Вот это Бруштейн. Это она припечатала: «Старится квартира, а не жилец».

И потому для меня было таким недостоверным счастьем увидеть её внука, живого, настоящего, помнящего её отлично. У неё было двое детей – сын-инженер и дочь, основательница ансамбля «Берёзка». Внук живёт сейчас в Америке. И мы договорились с ним, что он, обладатель всех авторских прав на её сочинения, предоставит нам возможность издать её хорошее, первое в жизни собрание сочинений. Где будет трилогия – полностью и с дополнительным томом «Вечерние огни». С пьесами, среди которых есть первоклассные. С очерками, сохранившимися в архиве и бесценными для тех исследователей, которые работают над установлением прототипов, выясняют подлинные имена и биографии героев «Дороги» (больше других сделала Мария Гельфонд, публикатор нескольких прекрасных страниц из бруштейновского архива). Ведь всё это есть – и черновики, и огромная прекрасная переписка, и сохранившийся чудом, вопреки всем кошмарам ХХ века, гимназический журнал, который она так и берегла семьдесят лет! Я был уверен, что любое издательство с руками оторвёт такой пятитомник, что читатели его расхватают, что он станет источником счастья для тысяч подростков... И почти все, к кому я обращался, мне сказали: никому это сейчас не нужно. Никто не купит. Я, может, для того и пишу всё это, чтобы кто-то отозвался и меня разубедил. Сам я готов помогать этому изданию чем смогу, вплоть до перепечатки архивных документов, если понадобится. Почему-то мне кажется, что у нас это получится.
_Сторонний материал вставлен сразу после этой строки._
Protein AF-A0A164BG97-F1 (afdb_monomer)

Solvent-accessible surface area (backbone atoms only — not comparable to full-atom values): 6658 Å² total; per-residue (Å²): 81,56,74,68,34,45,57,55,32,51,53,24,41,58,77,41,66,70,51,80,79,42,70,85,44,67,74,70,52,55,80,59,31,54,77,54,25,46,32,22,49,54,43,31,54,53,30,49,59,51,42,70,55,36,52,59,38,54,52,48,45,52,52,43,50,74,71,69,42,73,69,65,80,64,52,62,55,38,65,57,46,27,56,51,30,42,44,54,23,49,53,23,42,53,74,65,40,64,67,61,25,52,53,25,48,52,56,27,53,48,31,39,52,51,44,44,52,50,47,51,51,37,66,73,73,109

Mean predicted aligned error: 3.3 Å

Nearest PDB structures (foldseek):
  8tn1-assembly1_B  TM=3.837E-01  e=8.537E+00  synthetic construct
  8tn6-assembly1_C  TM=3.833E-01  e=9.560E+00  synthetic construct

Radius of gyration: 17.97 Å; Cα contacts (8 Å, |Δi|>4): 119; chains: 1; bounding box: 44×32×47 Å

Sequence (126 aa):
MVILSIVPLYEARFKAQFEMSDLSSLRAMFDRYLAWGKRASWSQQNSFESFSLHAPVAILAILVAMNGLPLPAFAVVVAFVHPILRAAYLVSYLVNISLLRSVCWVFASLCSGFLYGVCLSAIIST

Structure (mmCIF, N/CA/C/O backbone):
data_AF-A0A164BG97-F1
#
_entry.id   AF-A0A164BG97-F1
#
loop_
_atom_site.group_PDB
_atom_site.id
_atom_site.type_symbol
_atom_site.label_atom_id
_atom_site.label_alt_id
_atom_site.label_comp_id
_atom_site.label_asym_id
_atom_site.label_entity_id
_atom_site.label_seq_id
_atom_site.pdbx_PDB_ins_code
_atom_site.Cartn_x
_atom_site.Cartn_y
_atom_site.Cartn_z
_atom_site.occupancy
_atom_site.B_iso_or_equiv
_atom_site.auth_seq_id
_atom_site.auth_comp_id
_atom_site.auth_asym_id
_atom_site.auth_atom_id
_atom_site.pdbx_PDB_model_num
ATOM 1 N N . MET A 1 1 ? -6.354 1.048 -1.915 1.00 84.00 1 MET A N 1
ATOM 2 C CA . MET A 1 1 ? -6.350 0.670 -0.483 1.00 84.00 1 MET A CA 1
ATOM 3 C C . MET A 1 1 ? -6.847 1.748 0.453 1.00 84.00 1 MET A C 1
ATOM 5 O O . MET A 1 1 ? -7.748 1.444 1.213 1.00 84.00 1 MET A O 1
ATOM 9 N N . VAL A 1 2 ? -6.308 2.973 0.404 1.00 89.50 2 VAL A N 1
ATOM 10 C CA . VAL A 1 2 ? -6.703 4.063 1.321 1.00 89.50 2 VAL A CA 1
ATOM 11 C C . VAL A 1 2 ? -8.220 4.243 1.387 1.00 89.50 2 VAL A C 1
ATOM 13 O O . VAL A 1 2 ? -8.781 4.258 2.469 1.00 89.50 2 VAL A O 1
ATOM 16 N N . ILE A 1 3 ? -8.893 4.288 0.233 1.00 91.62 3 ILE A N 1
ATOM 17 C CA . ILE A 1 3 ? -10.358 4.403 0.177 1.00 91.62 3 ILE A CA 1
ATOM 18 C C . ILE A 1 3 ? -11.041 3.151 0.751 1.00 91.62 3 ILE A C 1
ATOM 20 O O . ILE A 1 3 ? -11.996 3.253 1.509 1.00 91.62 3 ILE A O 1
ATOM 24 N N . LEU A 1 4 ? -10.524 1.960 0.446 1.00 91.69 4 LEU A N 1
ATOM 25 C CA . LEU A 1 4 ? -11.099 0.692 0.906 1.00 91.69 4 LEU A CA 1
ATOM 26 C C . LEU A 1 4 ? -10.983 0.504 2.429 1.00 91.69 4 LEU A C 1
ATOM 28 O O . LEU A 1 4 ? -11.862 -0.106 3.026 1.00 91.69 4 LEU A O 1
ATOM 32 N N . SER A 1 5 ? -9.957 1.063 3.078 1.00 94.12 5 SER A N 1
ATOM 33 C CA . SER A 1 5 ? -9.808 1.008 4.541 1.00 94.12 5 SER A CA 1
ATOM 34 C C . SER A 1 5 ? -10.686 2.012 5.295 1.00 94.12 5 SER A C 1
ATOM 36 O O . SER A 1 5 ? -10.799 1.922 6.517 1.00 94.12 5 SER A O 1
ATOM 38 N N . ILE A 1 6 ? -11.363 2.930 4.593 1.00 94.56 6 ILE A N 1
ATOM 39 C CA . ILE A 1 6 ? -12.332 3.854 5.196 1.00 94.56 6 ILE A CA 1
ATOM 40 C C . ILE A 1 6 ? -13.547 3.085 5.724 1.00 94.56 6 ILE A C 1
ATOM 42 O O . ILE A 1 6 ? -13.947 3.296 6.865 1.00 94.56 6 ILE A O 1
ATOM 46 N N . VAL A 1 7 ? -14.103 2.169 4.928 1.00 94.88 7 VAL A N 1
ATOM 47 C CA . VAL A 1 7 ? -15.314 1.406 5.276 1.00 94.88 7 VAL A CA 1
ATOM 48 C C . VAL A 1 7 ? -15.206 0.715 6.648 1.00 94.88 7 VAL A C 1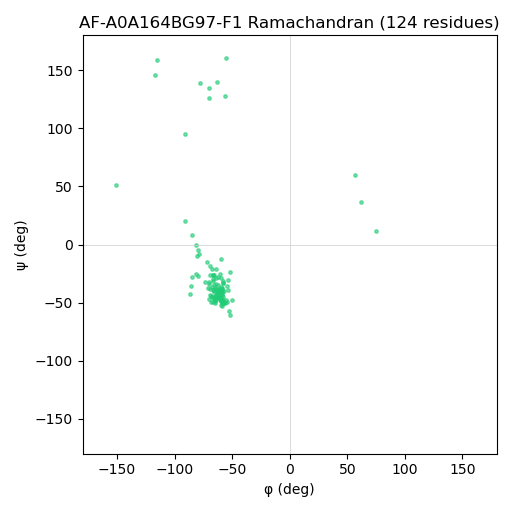
ATOM 50 O O . VAL A 1 7 ? -15.993 1.056 7.534 1.00 94.88 7 VAL A O 1
ATOM 53 N N . PRO A 1 8 ? -14.209 -0.158 6.912 1.00 95.06 8 PRO A N 1
ATOM 54 C CA . PRO A 1 8 ? -14.105 -0.840 8.204 1.00 95.06 8 PRO A CA 1
ATOM 55 C C . PRO A 1 8 ? -13.808 0.113 9.372 1.00 95.06 8 PRO A C 1
ATOM 57 O O . PRO A 1 8 ? -14.168 -0.181 10.511 1.00 95.06 8 PRO A O 1
ATOM 60 N N . LEU A 1 9 ? -13.174 1.267 9.128 1.00 94.88 9 LEU A N 1
ATOM 61 C CA . LEU A 1 9 ? -12.984 2.277 10.170 1.00 94.88 9 LEU A CA 1
ATOM 62 C C . LEU A 1 9 ? -14.310 2.924 10.574 1.00 94.88 9 LEU A C 1
ATOM 64 O O . LEU A 1 9 ? -14.557 3.124 1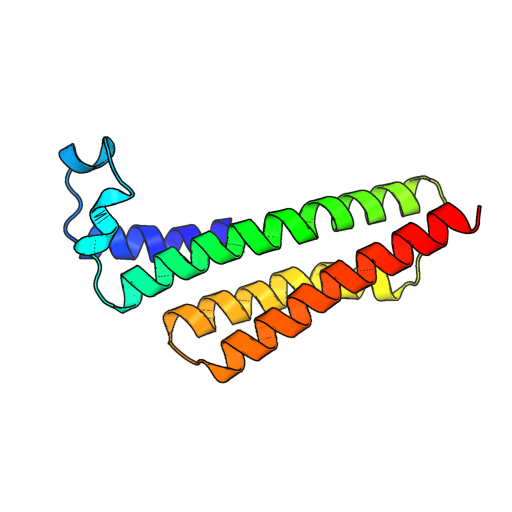1.762 1.00 94.88 9 LEU A O 1
ATOM 68 N N . TYR A 1 10 ? -15.152 3.281 9.604 1.00 93.69 10 TYR A N 1
ATOM 69 C CA . TYR A 1 10 ? -16.459 3.857 9.909 1.00 93.69 10 TYR A CA 1
ATOM 70 C C . TYR A 1 10 ? -17.361 2.833 10.593 1.00 93.69 10 TYR A C 1
ATOM 72 O O . TYR A 1 10 ? -18.001 3.171 11.584 1.00 93.69 10 TYR A O 1
ATOM 80 N N . GLU A 1 11 ? -17.328 1.567 10.176 1.00 95.31 11 GLU A N 1
ATOM 81 C CA . GLU A 1 11 ? -17.996 0.495 10.921 1.00 95.31 11 GLU A CA 1
ATOM 82 C C . GLU A 1 11 ? -17.497 0.401 12.371 1.00 95.31 11 GLU A C 1
ATOM 84 O O . GLU A 1 11 ? -18.297 0.223 13.291 1.00 95.31 11 GLU A O 1
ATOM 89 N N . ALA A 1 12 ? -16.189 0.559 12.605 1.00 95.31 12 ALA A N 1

Может, оптимизм этот диктуется тем, что я пишу эти заметки в одном из самых известных домов русской Америки, в семье, где привечают русских авторов, где царит веселье и деятельная любовь; и Бруштейн в этой семье – культовый автор, источник цитат на все случаи. Тут по-бруштейновски уверены, что неразрешимых проблем нет.


Прошло пятьдесят лет с того вечера, на котором её поздравляли с юбилеем Чирков, Черкасов, Утесов, прервавшие ради этого свои гастроли и съёмки. И как же далеко мы откатились от человека за эти полвека; и как же надо постараться, чтобы быть хуже советской власти! И с каким детским недоумением, с каким беспомощным негодованием смотрит на нас сегодняшних Сашенька Яновская!

Ничего. Дорога, как известно, уходит в даль, а в дали, на больших расстояниях, всё складывается по-человечески.